Begin at the line containing "ATOM 11 C C" in the data below and go on through the line containing "ATOM 75 N N", repeating each line exactly; include both ends and no other line.

SOURCE RECORDS →
━━━━━━━━━━

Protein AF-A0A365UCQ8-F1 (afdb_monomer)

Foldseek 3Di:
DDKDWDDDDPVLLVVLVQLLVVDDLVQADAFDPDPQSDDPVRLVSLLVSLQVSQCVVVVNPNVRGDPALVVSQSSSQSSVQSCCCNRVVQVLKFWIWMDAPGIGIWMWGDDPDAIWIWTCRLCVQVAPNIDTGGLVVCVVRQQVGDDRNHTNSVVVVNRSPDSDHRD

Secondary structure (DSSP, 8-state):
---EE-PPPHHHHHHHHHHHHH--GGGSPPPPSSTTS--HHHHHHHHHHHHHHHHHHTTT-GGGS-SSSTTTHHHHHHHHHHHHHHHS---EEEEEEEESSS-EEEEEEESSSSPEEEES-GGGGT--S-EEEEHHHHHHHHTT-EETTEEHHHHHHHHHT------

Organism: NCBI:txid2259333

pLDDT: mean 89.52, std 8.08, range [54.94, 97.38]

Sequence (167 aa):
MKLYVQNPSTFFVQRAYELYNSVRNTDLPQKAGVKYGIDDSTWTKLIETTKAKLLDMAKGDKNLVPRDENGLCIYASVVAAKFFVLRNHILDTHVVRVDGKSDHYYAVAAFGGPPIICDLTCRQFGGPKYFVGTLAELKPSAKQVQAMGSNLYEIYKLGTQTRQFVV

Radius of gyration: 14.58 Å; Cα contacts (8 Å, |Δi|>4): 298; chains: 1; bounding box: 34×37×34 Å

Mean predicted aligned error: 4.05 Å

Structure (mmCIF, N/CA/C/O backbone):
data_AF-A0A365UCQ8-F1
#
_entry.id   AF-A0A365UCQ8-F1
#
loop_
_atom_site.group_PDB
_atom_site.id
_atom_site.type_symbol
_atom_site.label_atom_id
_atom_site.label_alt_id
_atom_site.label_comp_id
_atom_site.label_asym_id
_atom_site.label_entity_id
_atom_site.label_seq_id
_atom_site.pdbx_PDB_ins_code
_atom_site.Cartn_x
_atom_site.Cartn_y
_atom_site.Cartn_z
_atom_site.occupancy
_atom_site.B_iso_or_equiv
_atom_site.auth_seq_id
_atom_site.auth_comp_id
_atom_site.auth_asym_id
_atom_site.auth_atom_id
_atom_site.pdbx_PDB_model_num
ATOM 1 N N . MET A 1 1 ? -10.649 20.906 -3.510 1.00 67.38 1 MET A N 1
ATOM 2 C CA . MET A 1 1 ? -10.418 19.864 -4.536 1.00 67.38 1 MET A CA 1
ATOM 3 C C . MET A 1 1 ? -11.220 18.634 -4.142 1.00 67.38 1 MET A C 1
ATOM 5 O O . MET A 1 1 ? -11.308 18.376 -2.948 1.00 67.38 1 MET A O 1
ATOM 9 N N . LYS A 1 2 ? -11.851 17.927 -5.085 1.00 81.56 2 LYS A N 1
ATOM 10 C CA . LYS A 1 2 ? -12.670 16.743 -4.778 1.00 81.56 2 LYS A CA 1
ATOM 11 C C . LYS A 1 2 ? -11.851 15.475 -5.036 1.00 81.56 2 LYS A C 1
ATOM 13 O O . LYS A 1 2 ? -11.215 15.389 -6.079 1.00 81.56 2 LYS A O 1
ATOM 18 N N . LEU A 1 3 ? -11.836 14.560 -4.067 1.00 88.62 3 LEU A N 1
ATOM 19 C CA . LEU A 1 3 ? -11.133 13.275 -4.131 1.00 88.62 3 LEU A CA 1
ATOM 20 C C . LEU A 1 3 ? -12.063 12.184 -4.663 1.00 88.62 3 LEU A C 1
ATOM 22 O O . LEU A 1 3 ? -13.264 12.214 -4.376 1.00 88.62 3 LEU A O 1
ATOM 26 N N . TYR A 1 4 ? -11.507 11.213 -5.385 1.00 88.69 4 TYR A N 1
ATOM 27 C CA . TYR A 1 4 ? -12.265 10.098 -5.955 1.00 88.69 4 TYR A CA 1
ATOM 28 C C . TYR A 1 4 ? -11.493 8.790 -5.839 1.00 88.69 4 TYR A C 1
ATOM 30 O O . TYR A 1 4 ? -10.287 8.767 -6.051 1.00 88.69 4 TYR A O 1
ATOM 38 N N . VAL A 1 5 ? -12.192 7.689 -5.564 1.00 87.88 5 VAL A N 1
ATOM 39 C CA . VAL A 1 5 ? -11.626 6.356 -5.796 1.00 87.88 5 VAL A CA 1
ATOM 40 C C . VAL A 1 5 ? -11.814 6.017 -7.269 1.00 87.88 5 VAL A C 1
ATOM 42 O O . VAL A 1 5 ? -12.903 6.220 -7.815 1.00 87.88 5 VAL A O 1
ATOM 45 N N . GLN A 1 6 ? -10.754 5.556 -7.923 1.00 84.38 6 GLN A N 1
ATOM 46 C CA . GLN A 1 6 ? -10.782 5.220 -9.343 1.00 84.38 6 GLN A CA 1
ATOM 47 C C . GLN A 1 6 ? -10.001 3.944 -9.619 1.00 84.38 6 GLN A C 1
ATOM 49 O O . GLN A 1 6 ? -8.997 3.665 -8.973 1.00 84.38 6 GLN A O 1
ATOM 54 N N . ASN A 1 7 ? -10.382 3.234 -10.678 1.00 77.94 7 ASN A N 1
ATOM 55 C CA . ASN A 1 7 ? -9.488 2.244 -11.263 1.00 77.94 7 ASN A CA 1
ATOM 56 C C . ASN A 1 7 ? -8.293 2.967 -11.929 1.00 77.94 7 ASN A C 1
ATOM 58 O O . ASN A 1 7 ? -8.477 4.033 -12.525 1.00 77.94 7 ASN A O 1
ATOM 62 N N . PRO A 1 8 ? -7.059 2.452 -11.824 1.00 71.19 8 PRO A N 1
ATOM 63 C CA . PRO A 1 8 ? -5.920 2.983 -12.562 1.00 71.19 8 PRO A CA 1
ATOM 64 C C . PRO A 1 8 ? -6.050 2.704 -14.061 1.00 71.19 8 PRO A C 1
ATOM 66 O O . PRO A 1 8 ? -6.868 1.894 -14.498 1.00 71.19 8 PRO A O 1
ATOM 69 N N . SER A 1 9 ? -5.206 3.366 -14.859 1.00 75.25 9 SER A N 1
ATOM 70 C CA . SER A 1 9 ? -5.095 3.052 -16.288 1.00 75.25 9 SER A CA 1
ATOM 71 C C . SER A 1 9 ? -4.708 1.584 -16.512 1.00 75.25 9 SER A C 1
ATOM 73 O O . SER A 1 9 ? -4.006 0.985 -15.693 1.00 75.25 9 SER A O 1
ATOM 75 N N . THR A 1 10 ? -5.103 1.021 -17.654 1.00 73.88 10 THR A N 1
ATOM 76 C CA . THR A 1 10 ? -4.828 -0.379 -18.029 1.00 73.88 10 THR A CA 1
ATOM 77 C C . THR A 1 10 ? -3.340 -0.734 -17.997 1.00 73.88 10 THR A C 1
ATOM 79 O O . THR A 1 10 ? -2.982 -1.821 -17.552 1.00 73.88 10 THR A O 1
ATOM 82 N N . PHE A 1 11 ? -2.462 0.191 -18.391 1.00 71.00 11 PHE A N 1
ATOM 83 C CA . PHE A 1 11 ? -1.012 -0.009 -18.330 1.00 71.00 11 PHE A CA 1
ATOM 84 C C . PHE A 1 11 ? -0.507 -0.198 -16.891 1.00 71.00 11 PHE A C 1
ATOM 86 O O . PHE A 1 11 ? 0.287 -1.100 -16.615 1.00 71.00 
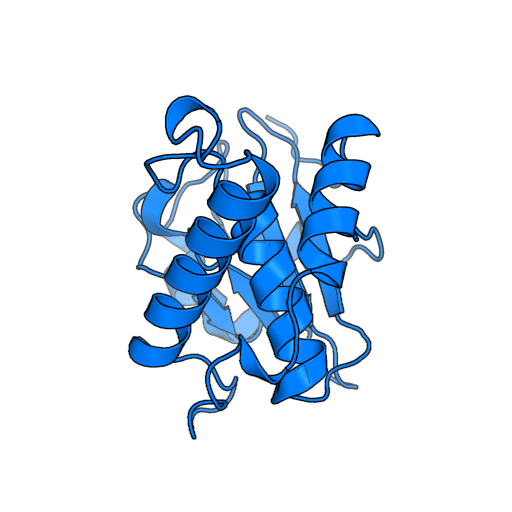11 PHE A O 1
ATOM 93 N N . PHE A 1 12 ? -0.995 0.624 -15.956 1.00 76.38 12 PHE A N 1
ATOM 94 C CA . PHE A 1 12 ? -0.628 0.503 -14.544 1.00 76.38 12 PHE A CA 1
ATOM 95 C C . PHE A 1 12 ? -1.195 -0.770 -13.915 1.00 76.38 12 PHE A C 1
ATOM 97 O O . PHE A 1 12 ? -0.492 -1.415 -13.140 1.00 76.38 12 PHE A O 1
ATOM 104 N N . VAL A 1 13 ? -2.416 -1.168 -14.293 1.00 79.31 13 VAL A N 1
ATOM 105 C CA . VAL A 1 13 ? -3.010 -2.447 -13.871 1.00 79.31 13 VAL A CA 1
ATOM 106 C C . VAL A 1 13 ? -2.134 -3.618 -14.309 1.00 79.31 13 VAL A C 1
ATOM 108 O O . VAL A 1 13 ? -1.779 -4.444 -13.478 1.00 79.31 13 VAL A O 1
ATOM 111 N N . GLN A 1 14 ? -1.707 -3.669 -15.575 1.00 82.12 14 GLN A N 1
ATOM 112 C CA . GLN A 1 14 ? -0.882 -4.775 -16.067 1.00 82.12 14 GLN A CA 1
ATOM 113 C C . GLN A 1 14 ? 0.439 -4.903 -15.292 1.00 82.12 14 GLN A C 1
ATOM 115 O O . GLN A 1 14 ? 0.810 -5.999 -14.875 1.00 82.12 14 GLN A O 1
ATOM 120 N N . ARG A 1 15 ? 1.140 -3.790 -15.049 1.00 82.38 15 ARG A N 1
ATOM 121 C CA . ARG A 1 15 ? 2.388 -3.808 -14.269 1.00 82.38 15 ARG A CA 1
ATOM 122 C C . ARG A 1 15 ? 2.161 -4.202 -12.808 1.00 82.38 15 ARG A C 1
ATOM 124 O O . ARG A 1 15 ? 2.971 -4.941 -12.253 1.00 82.38 15 ARG A O 1
ATOM 131 N N . ALA A 1 16 ? 1.076 -3.739 -12.191 1.00 87.56 16 ALA A N 1
ATOM 132 C CA . ALA A 1 16 ? 0.691 -4.147 -10.841 1.00 87.56 16 ALA A CA 1
ATOM 133 C C . ALA A 1 16 ? 0.383 -5.654 -10.772 1.00 87.56 16 ALA A C 1
ATOM 135 O O . ALA A 1 16 ? 0.872 -6.334 -9.869 1.00 87.56 16 ALA A O 1
ATOM 136 N N . TYR A 1 17 ? -0.335 -6.188 -11.761 1.00 88.56 17 TYR A N 1
ATOM 137 C CA . TYR A 1 17 ? -0.645 -7.612 -11.886 1.00 88.56 17 TYR A CA 1
ATOM 138 C C . TYR A 1 17 ? 0.618 -8.472 -12.042 1.00 88.56 17 TYR A C 1
ATOM 140 O O . TYR A 1 17 ? 0.803 -9.467 -11.334 1.00 88.56 17 TYR A O 1
ATOM 148 N N . GLU A 1 18 ? 1.524 -8.081 -12.944 1.00 90.56 18 GLU A N 1
ATOM 149 C CA . GLU A 1 18 ? 2.822 -8.742 -13.141 1.00 90.56 18 GLU A CA 1
ATOM 150 C C . GLU A 1 18 ? 3.636 -8.753 -11.839 1.00 90.56 18 GLU A C 1
ATOM 152 O O . GLU A 1 18 ? 4.142 -9.801 -11.424 1.00 90.56 18 GLU A O 1
ATOM 157 N N . LEU A 1 19 ? 3.699 -7.613 -11.141 1.00 93.81 19 LEU A N 1
ATOM 158 C CA . LEU A 1 19 ? 4.380 -7.510 -9.854 1.00 93.81 19 LEU A CA 1
ATOM 159 C C . LEU A 1 19 ? 3.751 -8.450 -8.819 1.00 93.81 19 LEU A C 1
ATOM 161 O O . LEU A 1 19 ? 4.464 -9.251 -8.213 1.00 93.81 19 LEU A O 1
ATOM 165 N N . TYR A 1 20 ? 2.429 -8.415 -8.647 1.00 94.50 20 TYR A N 1
ATOM 166 C CA . TYR A 1 20 ? 1.726 -9.254 -7.675 1.00 94.50 20 TYR A CA 1
ATOM 167 C C . TYR A 1 20 ? 1.977 -10.750 -7.889 1.00 94.50 20 TYR A C 1
ATOM 169 O O . TYR A 1 20 ? 2.106 -11.512 -6.924 1.00 94.50 20 TYR A O 1
ATOM 177 N N . ASN A 1 21 ? 2.040 -11.192 -9.145 1.00 94.44 21 ASN A N 1
ATOM 178 C CA . ASN A 1 21 ? 2.278 -12.593 -9.488 1.00 94.44 21 ASN A CA 1
ATOM 179 C C . ASN A 1 21 ? 3.757 -12.987 -9.431 1.00 94.44 21 ASN A C 1
ATOM 181 O O . ASN A 1 21 ? 4.067 -14.148 -9.165 1.00 94.44 21 ASN A O 1
ATOM 185 N N . SER A 1 22 ? 4.678 -12.039 -9.610 1.00 95.38 22 SER A N 1
ATOM 186 C CA . SER A 1 22 ? 6.114 -12.296 -9.453 1.00 95.38 22 SER A CA 1
ATOM 187 C C . SER A 1 22 ? 6.553 -12.450 -7.991 1.00 95.38 22 SER A C 1
ATOM 189 O O . SER A 1 22 ? 7.576 -13.091 -7.728 1.00 95.38 22 SER A O 1
ATOM 191 N N . VAL A 1 23 ? 5.800 -11.882 -7.040 1.00 96.56 23 VAL A N 1
ATOM 192 C CA . VAL A 1 23 ? 6.054 -11.994 -5.596 1.00 96.56 23 VAL A CA 1
ATOM 193 C C . VAL A 1 23 ? 5.546 -13.334 -5.070 1.00 96.56 23 VAL A C 1
ATOM 195 O O . VAL A 1 23 ? 4.347 -13.626 -5.062 1.00 96.56 23 VAL A O 1
ATOM 198 N N . ARG A 1 24 ? 6.474 -14.151 -4.582 1.00 95.31 24 ARG A N 1
ATOM 199 C CA . ARG A 1 24 ? 6.230 -15.476 -4.007 1.00 95.31 24 ARG A CA 1
ATOM 200 C C . ARG A 1 24 ? 6.292 -15.415 -2.488 1.00 95.31 24 ARG A C 1
ATOM 202 O O . ARG A 1 24 ? 6.868 -14.503 -1.904 1.00 95.31 24 ARG A O 1
ATOM 209 N N . ASN A 1 25 ? 5.775 -16.454 -1.835 1.00 94.25 25 ASN A N 1
ATOM 210 C CA . ASN A 1 25 ? 5.845 -16.568 -0.377 1.00 94.25 25 ASN A CA 1
ATOM 211 C C . ASN A 1 25 ? 7.295 -16.505 0.145 1.00 94.25 25 ASN A C 1
ATOM 213 O O . ASN A 1 25 ? 7.558 -15.898 1.174 1.00 94.25 25 ASN A O 1
ATOM 217 N N . THR A 1 26 ? 8.252 -17.082 -0.587 1.00 95.38 26 THR A N 1
ATOM 218 C CA . THR A 1 26 ? 9.686 -17.062 -0.245 1.00 95.38 26 THR A CA 1
ATOM 219 C C . THR A 1 26 ? 10.332 -15.681 -0.344 1.00 95.38 26 THR A C 1
ATOM 221 O O . THR A 1 26 ? 11.362 -15.466 0.282 1.00 95.38 26 THR A O 1
ATOM 224 N N . ASP A 1 27 ? 9.736 -14.750 -1.095 1.00 95.69 27 ASP A N 1
ATOM 225 C CA . ASP A 1 27 ? 10.250 -13.382 -1.262 1.00 95.69 27 ASP A CA 1
ATOM 226 C C . ASP A 1 27 ? 9.804 -12.449 -0.127 1.00 95.69 27 ASP A C 1
ATOM 228 O O . ASP A 1 27 ? 10.278 -11.318 -0.010 1.00 95.69 27 ASP A O 1
ATOM 232 N N . LEU A 1 28 ? 8.834 -12.894 0.673 1.00 96.50 28 LEU A N 1
ATOM 233 C CA . LEU A 1 28 ? 8.207 -12.089 1.706 1.00 96.50 28 LEU A CA 1
ATOM 234 C C . LEU A 1 28 ? 8.817 -12.396 3.073 1.00 96.50 28 LEU A C 1
ATOM 236 O O . LEU A 1 28 ? 9.024 -13.573 3.397 1.00 96.50 28 LEU A O 1
ATOM 240 N N . PRO A 1 29 ? 9.028 -11.378 3.926 1.00 94.94 29 PRO A N 1
ATOM 241 C CA . PRO A 1 29 ? 9.401 -11.612 5.313 1.00 94.94 29 PRO A CA 1
ATOM 242 C C . PRO A 1 29 ? 8.352 -12.478 6.018 1.00 94.94 29 PRO A C 1
ATOM 244 O O . PRO A 1 29 ? 7.184 -12.522 5.623 1.00 94.94 29 PRO A O 1
ATOM 247 N N . GLN A 1 30 ? 8.764 -13.165 7.082 1.00 93.19 30 GLN A N 1
ATOM 248 C CA . GLN A 1 30 ? 7.794 -13.708 8.030 1.00 93.19 30 GLN A CA 1
ATOM 249 C C . GLN A 1 30 ? 7.014 -12.552 8.658 1.00 93.19 30 GLN A C 1
ATOM 251 O O . GLN A 1 30 ? 7.579 -11.474 8.851 1.00 93.19 30 GLN A O 1
ATOM 256 N N . LYS A 1 31 ? 5.733 -12.770 8.977 1.00 87.75 31 LYS A N 1
ATOM 257 C CA . LYS A 1 31 ? 4.966 -11.748 9.691 1.00 87.75 31 LYS A CA 1
ATOM 258 C C . LYS A 1 31 ? 5.605 -11.475 11.047 1.00 87.75 31 LYS A C 1
ATOM 260 O O . LYS A 1 31 ? 5.988 -12.411 11.753 1.00 87.75 31 LYS A O 1
ATOM 265 N N . ALA A 1 32 ? 5.698 -10.205 11.415 1.00 85.88 32 ALA A N 1
ATOM 266 C CA . ALA A 1 32 ? 6.089 -9.840 12.764 1.00 85.88 32 ALA A CA 1
ATOM 267 C C . ALA A 1 32 ? 5.032 -10.327 13.773 1.00 85.88 32 ALA A C 1
ATOM 269 O O . ALA A 1 32 ? 3.850 -10.448 13.451 1.00 85.88 32 ALA A O 1
ATOM 270 N N . GLY A 1 33 ? 5.439 -10.565 15.022 1.00 86.62 33 GLY A N 1
ATOM 271 C CA . GLY A 1 33 ? 4.529 -10.930 16.120 1.00 86.62 33 GLY A CA 1
ATOM 272 C C . GLY A 1 33 ? 3.608 -9.793 16.592 1.00 86.62 33 GLY A C 1
ATOM 273 O O . GLY A 1 33 ? 2.976 -9.912 17.637 1.00 86.62 33 GLY A O 1
ATOM 274 N N . VAL A 1 34 ? 3.552 -8.677 15.858 1.00 90.00 34 VAL A N 1
ATOM 275 C CA . VAL A 1 34 ? 2.696 -7.518 16.141 1.00 90.00 34 VAL A CA 1
ATOM 276 C C . VAL A 1 34 ? 1.305 -7.703 15.533 1.00 90.00 34 VAL A C 1
ATOM 278 O O . VAL A 1 34 ? 1.121 -8.477 14.596 1.00 90.00 34 VAL A O 1
ATOM 281 N N . LYS A 1 35 ? 0.322 -6.941 16.031 1.00 89.75 35 LYS A N 1
ATOM 282 C CA . LYS A 1 35 ? -1.113 -7.089 15.717 1.00 89.75 35 LYS A CA 1
ATOM 283 C C . LYS A 1 35 ? -1.441 -7.270 14.225 1.00 89.75 35 LYS A C 1
ATOM 285 O O . LYS A 1 35 ? -2.301 -8.079 13.895 1.00 89.75 35 LYS A O 1
ATOM 290 N N . TYR A 1 36 ? -0.757 -6.544 13.339 1.00 92.62 36 TYR A N 1
ATOM 291 C CA . TYR A 1 36 ? -0.997 -6.574 11.888 1.00 92.62 36 TYR A CA 1
ATOM 292 C C . TYR A 1 36 ? 0.153 -7.184 11.079 1.00 92.62 36 TYR A C 1
ATOM 294 O O . TYR A 1 36 ? 0.174 -7.092 9.854 1.00 92.62 36 TYR A O 1
ATOM 302 N N . GLY A 1 37 ? 1.125 -7.803 11.748 1.00 93.06 37 GLY A N 1
ATOM 303 C CA . GLY A 1 37 ? 2.243 -8.480 11.098 1.00 93.06 37 GLY A CA 1
ATOM 304 C C . GLY A 1 37 ? 3.298 -7.571 10.468 1.00 93.06 37 GLY A C 1
ATOM 305 O O . GLY A 1 37 ? 4.264 -8.103 9.935 1.00 93.06 37 GLY A O 1
ATOM 306 N N . ILE A 1 38 ? 3.144 -6.243 10.534 1.00 95.69 38 ILE A N 1
ATOM 307 C CA . ILE A 1 38 ? 4.084 -5.266 9.971 1.00 95.69 38 ILE A CA 1
ATOM 308 C C . ILE A 1 38 ? 4.682 -4.422 11.097 1.00 95.69 38 ILE A C 1
ATOM 310 O O . ILE A 1 38 ? 3.969 -3.688 11.778 1.00 95.69 38 ILE A O 1
ATOM 314 N N . ASP A 1 39 ? 5.995 -4.539 11.258 1.00 95.69 39 ASP A N 1
ATOM 315 C CA . ASP A 1 39 ? 6.864 -3.684 12.066 1.00 95.69 39 ASP A CA 1
ATOM 316 C C . ASP A 1 39 ? 7.932 -3.017 11.171 1.00 95.69 39 ASP A C 1
ATOM 318 O O . ASP A 1 39 ? 7.918 -3.173 9.948 1.00 95.69 39 ASP A O 1
ATOM 322 N N . ASP A 1 40 ? 8.894 -2.305 11.762 1.00 96.00 40 ASP A N 1
ATOM 323 C CA . ASP A 1 40 ? 9.967 -1.632 11.016 1.00 96.00 40 ASP A CA 1
ATOM 324 C C . ASP A 1 40 ? 10.819 -2.594 10.170 1.00 96.00 40 ASP A C 1
ATOM 326 O O . ASP A 1 40 ? 11.223 -2.244 9.057 1.00 96.00 40 ASP A O 1
ATOM 330 N N . SER A 1 41 ? 11.083 -3.811 10.661 1.00 95.81 41 SER A N 1
ATOM 331 C CA . SER A 1 41 ? 11.848 -4.816 9.911 1.00 95.81 41 SER A CA 1
ATOM 332 C C . SER A 1 41 ? 11.050 -5.348 8.723 1.00 95.81 41 SER A C 1
ATOM 334 O O . SER A 1 41 ? 11.566 -5.437 7.606 1.00 95.81 41 SER A O 1
ATOM 336 N N . THR A 1 42 ? 9.775 -5.657 8.949 1.00 97.19 42 THR A N 1
ATOM 337 C CA . THR A 1 42 ? 8.856 -6.148 7.923 1.00 97.19 42 THR A CA 1
ATOM 338 C C . THR A 1 42 ? 8.655 -5.087 6.852 1.00 97.19 42 THR A C 1
ATOM 340 O O . THR A 1 42 ? 8.844 -5.383 5.678 1.00 97.19 42 THR A O 1
ATOM 343 N N . TRP A 1 43 ? 8.357 -3.844 7.240 1.00 96.75 43 TRP A N 1
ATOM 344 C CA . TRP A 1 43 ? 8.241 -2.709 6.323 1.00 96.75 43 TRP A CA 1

━━━━━━━━━━

THE COMPLETED TASK →
ATOM 11 C C . LYS A 1 2 ? -11.851 15.475 -5.036 1.00 81.56 2 LYS A C 1
ATOM 13 O O . LYS A 1 2 ? -11.215 15.389 -6.079 1.00 81.56 2 LYS A O 1
ATOM 18 N N . LEU A 1 3 ? -11.836 14.560 -4.067 1.00 88.62 3 LEU A N 1
ATOM 19 C CA . LEU A 1 3 ? -11.133 13.275 -4.131 1.00 88.62 3 LEU A CA 1
ATOM 20 C C . LEU A 1 3 ? -12.063 12.184 -4.663 1.00 88.62 3 LEU A C 1
ATOM 22 O O . LEU A 1 3 ? -13.264 12.214 -4.376 1.00 88.62 3 LEU A O 1
ATOM 26 N N . TYR A 1 4 ? -11.507 11.213 -5.385 1.00 88.69 4 TYR A N 1
ATOM 27 C CA . TYR A 1 4 ? -12.265 10.098 -5.955 1.00 88.69 4 TYR A CA 1
ATOM 28 C C . TYR A 1 4 ? -11.493 8.790 -5.839 1.00 88.69 4 TYR A C 1
ATOM 30 O O . TYR A 1 4 ? -10.287 8.767 -6.051 1.00 88.69 4 TYR A O 1
ATOM 38 N N . VAL A 1 5 ? -12.192 7.689 -5.564 1.00 87.88 5 VAL A N 1
ATOM 39 C CA . VAL A 1 5 ? -11.626 6.356 -5.796 1.00 87.88 5 VAL A CA 1
ATOM 40 C C . VAL A 1 5 ? -11.814 6.017 -7.269 1.00 87.88 5 VAL A C 1
ATOM 42 O O . VAL A 1 5 ? -12.903 6.220 -7.815 1.00 87.88 5 VAL A O 1
ATOM 45 N N . GLN A 1 6 ? -10.754 5.556 -7.923 1.00 84.38 6 GLN A N 1
ATOM 46 C CA . GLN A 1 6 ? -10.782 5.220 -9.343 1.00 84.38 6 GLN A CA 1
ATOM 47 C C . GLN A 1 6 ? -10.001 3.944 -9.619 1.00 84.38 6 GLN A C 1
ATOM 49 O O . GLN A 1 6 ? -8.997 3.665 -8.973 1.00 84.38 6 GLN A O 1
ATOM 54 N N . ASN A 1 7 ? -10.382 3.234 -10.678 1.00 77.94 7 ASN A N 1
ATOM 55 C CA . ASN A 1 7 ? -9.488 2.244 -11.263 1.00 77.94 7 ASN A CA 1
ATOM 56 C C . ASN A 1 7 ? -8.293 2.967 -11.929 1.00 77.94 7 ASN A C 1
ATOM 58 O O . ASN A 1 7 ? -8.477 4.033 -12.525 1.00 77.94 7 ASN A O 1
ATOM 62 N N . PRO A 1 8 ? -7.059 2.452 -11.824 1.00 71.19 8 PRO A N 1
ATOM 63 C CA . PRO A 1 8 ? -5.920 2.983 -12.562 1.00 71.19 8 PRO A CA 1
ATOM 64 C C . PRO A 1 8 ? -6.050 2.704 -14.061 1.00 71.19 8 PRO A C 1
ATOM 66 O O . PRO A 1 8 ? -6.868 1.894 -14.498 1.00 71.19 8 PRO A O 1
ATOM 69 N N . SER A 1 9 ? -5.206 3.366 -14.859 1.00 75.25 9 SER A N 1
ATOM 70 C CA . SER A 1 9 ? -5.095 3.052 -16.288 1.00 75.25 9 SER A CA 1
ATOM 71 C C . SER A 1 9 ? -4.708 1.584 -16.512 1.00 75.25 9 SER A C 1
ATOM 73 O O . SER A 1 9 ? -4.006 0.985 -15.693 1.00 75.25 9 SER A O 1
ATOM 75 N N . THR A 1 10 ? -5.103 1.021 -17.654 1.00 73.88 10 THR A N 1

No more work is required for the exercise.